## Brief
From the data underneath, reproduce exactly the stretch that begins at the line with "ATOM 5 O O ." and ends after the line with "ATOM 54 O O".

## Material for this task

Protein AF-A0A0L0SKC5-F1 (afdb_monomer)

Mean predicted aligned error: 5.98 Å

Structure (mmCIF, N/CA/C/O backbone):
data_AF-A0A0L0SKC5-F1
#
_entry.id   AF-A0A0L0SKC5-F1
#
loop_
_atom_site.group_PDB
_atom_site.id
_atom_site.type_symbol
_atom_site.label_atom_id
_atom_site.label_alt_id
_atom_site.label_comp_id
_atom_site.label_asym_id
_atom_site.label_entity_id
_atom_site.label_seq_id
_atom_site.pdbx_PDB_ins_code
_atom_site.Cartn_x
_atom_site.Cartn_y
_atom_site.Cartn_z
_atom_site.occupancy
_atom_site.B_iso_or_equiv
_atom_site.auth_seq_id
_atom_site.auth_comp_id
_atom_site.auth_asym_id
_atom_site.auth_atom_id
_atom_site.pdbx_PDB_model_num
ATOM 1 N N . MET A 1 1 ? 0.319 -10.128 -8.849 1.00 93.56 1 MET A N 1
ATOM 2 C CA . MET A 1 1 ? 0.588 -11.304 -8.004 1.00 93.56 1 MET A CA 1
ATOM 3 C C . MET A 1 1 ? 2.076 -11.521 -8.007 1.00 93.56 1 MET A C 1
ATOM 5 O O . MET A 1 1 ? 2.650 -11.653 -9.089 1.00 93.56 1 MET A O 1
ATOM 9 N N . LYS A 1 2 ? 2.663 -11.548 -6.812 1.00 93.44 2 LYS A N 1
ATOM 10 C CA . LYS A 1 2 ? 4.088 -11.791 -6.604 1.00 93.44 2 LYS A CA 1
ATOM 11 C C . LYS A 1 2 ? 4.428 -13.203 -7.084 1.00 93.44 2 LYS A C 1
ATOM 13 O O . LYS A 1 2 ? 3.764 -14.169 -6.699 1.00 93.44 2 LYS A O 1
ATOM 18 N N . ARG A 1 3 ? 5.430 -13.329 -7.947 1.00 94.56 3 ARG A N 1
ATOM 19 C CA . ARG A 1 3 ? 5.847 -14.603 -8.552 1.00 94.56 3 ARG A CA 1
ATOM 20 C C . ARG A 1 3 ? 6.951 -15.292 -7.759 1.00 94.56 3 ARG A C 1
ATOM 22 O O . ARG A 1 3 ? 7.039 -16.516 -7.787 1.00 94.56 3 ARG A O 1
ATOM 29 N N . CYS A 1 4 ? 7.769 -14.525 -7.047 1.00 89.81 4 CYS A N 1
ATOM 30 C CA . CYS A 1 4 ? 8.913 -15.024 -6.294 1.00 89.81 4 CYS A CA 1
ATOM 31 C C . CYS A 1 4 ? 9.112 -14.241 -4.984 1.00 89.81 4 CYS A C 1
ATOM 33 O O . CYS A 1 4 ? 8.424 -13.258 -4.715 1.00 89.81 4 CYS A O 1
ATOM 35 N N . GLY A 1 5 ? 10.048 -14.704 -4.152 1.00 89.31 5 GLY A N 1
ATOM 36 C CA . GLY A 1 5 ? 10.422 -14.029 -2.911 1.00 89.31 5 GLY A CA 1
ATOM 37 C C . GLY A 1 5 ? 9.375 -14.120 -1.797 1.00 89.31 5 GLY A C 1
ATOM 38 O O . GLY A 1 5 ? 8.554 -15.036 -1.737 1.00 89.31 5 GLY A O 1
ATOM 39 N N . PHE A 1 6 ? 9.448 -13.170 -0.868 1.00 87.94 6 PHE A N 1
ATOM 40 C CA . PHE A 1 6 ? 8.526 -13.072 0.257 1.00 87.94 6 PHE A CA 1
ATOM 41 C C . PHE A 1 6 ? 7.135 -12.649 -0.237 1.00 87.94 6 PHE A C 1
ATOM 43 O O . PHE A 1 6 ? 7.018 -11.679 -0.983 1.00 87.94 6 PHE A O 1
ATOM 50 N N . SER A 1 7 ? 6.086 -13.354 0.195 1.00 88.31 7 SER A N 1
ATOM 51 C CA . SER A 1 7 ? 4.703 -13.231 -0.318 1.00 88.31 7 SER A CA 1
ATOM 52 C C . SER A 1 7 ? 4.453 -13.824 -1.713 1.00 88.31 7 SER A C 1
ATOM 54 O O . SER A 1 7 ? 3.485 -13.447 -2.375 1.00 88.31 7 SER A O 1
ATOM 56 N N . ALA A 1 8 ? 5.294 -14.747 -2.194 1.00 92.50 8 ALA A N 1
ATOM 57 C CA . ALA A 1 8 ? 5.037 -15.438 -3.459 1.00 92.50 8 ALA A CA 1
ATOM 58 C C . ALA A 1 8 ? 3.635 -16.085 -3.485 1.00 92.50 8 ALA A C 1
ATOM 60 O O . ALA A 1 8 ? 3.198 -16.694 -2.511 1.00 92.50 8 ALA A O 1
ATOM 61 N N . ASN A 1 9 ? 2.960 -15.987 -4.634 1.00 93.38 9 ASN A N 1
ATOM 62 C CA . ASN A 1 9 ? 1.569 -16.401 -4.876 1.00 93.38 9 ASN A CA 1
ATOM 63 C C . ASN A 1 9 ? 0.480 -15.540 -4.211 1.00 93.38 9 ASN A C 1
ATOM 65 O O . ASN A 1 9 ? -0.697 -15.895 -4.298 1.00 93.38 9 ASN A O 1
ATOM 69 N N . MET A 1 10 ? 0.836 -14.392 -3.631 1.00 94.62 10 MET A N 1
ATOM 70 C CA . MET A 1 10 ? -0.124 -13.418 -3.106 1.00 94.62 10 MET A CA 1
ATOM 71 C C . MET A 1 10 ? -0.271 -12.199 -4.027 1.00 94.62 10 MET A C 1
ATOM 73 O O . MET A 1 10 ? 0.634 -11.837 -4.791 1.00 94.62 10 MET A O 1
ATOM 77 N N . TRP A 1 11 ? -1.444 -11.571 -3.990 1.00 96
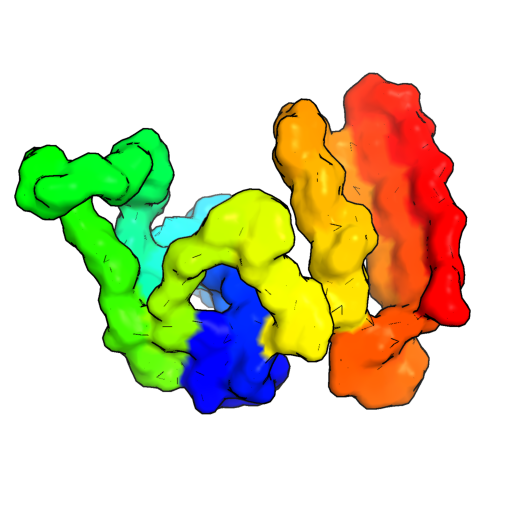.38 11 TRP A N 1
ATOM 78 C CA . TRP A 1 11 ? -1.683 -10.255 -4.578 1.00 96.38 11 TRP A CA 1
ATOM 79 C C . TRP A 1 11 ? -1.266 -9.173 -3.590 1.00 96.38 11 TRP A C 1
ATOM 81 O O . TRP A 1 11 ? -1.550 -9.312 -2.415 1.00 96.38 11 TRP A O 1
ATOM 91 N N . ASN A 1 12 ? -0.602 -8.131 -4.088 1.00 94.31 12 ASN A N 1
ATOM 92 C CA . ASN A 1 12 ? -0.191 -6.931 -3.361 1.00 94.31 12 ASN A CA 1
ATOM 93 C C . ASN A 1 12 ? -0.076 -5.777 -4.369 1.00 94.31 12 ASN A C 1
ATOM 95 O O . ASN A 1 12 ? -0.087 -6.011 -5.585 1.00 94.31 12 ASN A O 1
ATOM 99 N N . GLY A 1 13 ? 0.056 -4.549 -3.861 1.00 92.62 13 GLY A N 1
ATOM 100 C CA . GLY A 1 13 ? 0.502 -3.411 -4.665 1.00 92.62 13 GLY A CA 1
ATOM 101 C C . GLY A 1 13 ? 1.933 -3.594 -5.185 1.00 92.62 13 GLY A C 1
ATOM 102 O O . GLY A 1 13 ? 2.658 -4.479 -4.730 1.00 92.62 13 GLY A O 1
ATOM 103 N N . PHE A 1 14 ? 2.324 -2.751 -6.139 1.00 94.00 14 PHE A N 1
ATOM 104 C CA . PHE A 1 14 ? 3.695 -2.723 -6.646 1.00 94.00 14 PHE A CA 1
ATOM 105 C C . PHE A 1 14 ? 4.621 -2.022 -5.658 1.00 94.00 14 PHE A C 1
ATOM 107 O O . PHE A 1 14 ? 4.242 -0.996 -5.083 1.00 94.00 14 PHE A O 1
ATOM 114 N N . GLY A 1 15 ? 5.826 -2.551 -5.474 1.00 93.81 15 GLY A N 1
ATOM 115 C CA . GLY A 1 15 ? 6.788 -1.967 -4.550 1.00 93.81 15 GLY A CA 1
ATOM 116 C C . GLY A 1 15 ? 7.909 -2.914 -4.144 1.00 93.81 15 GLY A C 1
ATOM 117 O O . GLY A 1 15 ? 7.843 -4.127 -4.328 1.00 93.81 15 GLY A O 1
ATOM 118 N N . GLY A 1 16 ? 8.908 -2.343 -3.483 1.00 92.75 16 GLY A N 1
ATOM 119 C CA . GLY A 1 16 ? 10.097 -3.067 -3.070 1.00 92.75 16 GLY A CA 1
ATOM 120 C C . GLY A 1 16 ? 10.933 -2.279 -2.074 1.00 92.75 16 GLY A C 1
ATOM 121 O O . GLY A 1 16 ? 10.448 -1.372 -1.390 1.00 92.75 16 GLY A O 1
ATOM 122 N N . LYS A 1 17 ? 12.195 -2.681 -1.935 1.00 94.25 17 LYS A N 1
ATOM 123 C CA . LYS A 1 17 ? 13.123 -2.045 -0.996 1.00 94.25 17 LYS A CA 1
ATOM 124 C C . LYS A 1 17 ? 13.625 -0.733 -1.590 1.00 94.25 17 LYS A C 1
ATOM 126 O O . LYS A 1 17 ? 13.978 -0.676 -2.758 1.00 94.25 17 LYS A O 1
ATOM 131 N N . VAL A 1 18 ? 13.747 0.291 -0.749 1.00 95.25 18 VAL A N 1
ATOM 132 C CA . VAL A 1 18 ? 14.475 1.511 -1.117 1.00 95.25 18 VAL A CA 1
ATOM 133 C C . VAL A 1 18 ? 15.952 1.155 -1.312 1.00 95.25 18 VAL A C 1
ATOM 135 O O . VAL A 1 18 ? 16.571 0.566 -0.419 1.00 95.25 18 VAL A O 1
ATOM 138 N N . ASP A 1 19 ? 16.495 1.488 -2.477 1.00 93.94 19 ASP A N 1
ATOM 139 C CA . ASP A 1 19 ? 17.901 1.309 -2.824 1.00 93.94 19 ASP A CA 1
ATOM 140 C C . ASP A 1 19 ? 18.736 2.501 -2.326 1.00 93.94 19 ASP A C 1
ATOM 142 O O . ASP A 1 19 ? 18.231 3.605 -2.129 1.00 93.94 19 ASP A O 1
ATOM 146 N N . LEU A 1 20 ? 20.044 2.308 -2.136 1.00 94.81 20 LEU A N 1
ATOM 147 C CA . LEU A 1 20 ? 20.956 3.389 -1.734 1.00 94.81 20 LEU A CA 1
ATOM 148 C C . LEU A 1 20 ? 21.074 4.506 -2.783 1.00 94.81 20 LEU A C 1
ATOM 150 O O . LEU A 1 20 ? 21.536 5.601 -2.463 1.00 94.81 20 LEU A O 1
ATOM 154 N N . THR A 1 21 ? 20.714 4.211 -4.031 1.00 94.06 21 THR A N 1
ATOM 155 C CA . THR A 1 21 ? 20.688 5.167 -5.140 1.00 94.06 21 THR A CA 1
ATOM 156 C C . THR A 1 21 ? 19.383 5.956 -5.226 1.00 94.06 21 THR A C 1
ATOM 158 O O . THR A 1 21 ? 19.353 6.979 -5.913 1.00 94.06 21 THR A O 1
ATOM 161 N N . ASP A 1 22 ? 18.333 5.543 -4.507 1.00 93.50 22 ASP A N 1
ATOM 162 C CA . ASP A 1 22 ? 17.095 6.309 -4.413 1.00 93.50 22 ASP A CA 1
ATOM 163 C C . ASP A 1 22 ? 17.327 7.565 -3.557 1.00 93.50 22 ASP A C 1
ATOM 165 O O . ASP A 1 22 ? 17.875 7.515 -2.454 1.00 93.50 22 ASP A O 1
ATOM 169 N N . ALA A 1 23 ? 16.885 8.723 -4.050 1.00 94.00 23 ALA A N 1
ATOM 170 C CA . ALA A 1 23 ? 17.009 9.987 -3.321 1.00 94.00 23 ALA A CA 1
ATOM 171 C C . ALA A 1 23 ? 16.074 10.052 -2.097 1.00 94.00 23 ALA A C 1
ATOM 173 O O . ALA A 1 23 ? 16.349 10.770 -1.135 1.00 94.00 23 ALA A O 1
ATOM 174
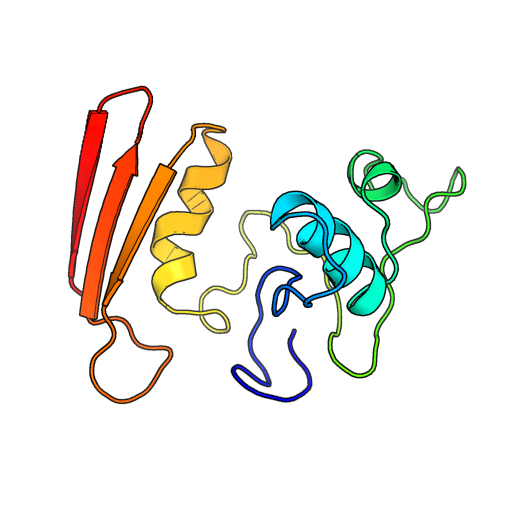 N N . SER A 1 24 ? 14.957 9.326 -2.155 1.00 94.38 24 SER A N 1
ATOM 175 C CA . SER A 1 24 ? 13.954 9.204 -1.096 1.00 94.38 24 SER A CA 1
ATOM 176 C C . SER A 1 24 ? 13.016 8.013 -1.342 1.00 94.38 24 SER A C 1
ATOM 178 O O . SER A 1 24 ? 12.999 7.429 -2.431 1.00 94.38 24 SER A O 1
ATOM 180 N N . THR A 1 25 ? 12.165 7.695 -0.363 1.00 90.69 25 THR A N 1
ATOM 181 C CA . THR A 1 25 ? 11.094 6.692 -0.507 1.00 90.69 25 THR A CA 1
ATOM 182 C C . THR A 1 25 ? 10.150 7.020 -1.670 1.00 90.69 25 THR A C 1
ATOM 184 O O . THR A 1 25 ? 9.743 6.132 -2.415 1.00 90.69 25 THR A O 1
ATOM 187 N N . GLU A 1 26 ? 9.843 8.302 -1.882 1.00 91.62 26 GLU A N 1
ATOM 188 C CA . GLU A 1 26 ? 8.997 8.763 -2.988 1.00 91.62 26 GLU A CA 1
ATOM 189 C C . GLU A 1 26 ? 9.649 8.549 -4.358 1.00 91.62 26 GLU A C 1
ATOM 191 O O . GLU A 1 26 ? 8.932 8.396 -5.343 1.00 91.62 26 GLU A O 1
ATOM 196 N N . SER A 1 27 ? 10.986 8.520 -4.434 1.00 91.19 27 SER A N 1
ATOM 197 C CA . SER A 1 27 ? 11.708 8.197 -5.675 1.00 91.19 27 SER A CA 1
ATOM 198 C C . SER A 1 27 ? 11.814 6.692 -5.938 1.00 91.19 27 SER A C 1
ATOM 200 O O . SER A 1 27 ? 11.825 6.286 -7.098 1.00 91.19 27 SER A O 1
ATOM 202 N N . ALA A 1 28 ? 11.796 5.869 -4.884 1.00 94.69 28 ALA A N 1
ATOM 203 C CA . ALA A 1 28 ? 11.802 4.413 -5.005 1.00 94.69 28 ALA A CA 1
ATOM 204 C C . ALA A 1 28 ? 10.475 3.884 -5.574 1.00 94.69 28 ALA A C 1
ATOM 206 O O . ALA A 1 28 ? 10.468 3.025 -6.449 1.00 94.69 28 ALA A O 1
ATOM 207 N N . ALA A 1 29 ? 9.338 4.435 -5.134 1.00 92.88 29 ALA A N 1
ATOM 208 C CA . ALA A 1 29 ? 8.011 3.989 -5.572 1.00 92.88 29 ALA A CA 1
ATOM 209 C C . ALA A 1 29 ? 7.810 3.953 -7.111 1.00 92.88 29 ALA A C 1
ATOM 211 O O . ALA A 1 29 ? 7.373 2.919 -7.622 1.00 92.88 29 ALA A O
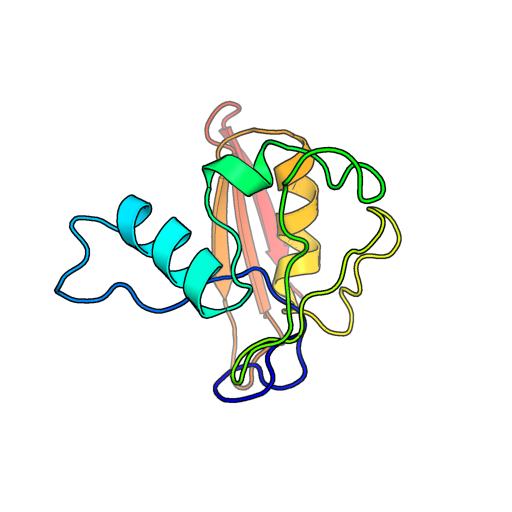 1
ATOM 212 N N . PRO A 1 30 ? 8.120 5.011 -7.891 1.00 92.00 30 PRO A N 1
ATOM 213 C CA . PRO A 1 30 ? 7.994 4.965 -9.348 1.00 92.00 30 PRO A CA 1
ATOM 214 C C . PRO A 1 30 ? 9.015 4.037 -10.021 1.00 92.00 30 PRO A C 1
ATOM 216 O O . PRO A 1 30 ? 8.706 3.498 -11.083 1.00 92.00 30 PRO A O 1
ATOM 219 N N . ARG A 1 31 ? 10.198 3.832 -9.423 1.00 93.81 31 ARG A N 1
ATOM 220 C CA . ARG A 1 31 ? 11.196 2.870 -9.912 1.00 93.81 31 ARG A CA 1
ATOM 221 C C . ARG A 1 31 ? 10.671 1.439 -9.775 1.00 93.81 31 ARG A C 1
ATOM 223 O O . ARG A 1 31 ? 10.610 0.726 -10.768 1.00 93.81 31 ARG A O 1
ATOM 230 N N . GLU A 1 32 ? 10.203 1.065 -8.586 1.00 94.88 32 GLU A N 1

## Result for this exercise
ATOM 5 O O . MET A 1 1 ? 2.650 -11.653 -9.089 1.00 93.56 1 MET A O 1
ATOM 9 N N . LYS A 1 2 ? 2.663 -11.548 -6.812 1.00 93.44 2 LYS A N 1
ATOM 10 C CA . LYS A 1 2 ? 4.088 -11.791 -6.604 1.00 93.44 2 LYS A CA 1
ATOM 11 C C . LYS A 1 2 ? 4.428 -13.203 -7.084 1.00 93.44 2 LYS A C 1
ATOM 13 O O . LYS A 1 2 ? 3.764 -14.169 -6.699 1.00 93.44 2 LYS A O 1
ATOM 18 N N . ARG A 1 3 ? 5.430 -13.329 -7.947 1.00 94.56 3 ARG A N 1
ATOM 19 C CA . ARG A 1 3 ? 5.847 -14.603 -8.552 1.00 94.56 3 ARG A CA 1
ATOM 20 C C . ARG A 1 3 ? 6.951 -15.292 -7.759 1.00 94.56 3 ARG A C 1
ATOM 22 O O . ARG A 1 3 ? 7.039 -16.516 -7.787 1.00 94.56 3 ARG A O 1
ATOM 29 N N . CYS A 1 4 ? 7.769 -14.525 -7.047 1.00 89.81 4 CYS A N 1
ATOM 30 C CA . CYS A 1 4 ? 8.913 -15.024 -6.294 1.00 89.81 4 CYS A CA 1
ATOM 31 C C . CYS A 1 4 ? 9.112 -14.241 -4.984 1.00 89.81 4 CYS A C 1
ATOM 33 O O . CYS A 1 4 ? 8.424 -13.258 -4.715 1.00 89.81 4 CYS A O 1
ATOM 35 N N . GLY A 1 5 ? 10.048 -14.704 -4.152 1.00 89.31 5 GLY A N 1
ATOM 36 C CA . GLY A 1 5 ? 10.422 -14.029 -2.911 1.00 89.31 5 GLY A CA 1
ATOM 37 C C . GLY A 1 5 ? 9.375 -14.120 -1.797 1.00 89.31 5 GLY A C 1
ATOM 38 O O . GLY A 1 5 ? 8.554 -15.036 -1.737 1.00 89.31 5 GLY A O 1
ATOM 39 N N . PHE A 1 6 ? 9.448 -13.170 -0.868 1.00 87.94 6 PHE A N 1
ATOM 40 C CA . PHE A 1 6 ? 8.526 -13.072 0.257 1.00 87.94 6 PHE A CA 1
ATOM 41 C C . PHE A 1 6 ? 7.135 -12.649 -0.237 1.00 87.94 6 PHE A C 1
ATOM 43 O O . PHE A 1 6 ? 7.018 -11.679 -0.983 1.00 87.94 6 PHE A O 1
ATOM 50 N N . SER A 1 7 ? 6.086 -13.354 0.195 1.00 88.31 7 SER A N 1
ATOM 51 C CA . SER A 1 7 ? 4.703 -13.231 -0.318 1.00 88.31 7 SER A CA 1
ATOM 52 C C . SER A 1 7 ? 4.453 -13.824 -1.713 1.00 88.31 7 SER A C 1
ATOM 54 O O . SER A 1 7 ? 3.485 -13.447 -2.375 1.00 88.31 7 SER A O 1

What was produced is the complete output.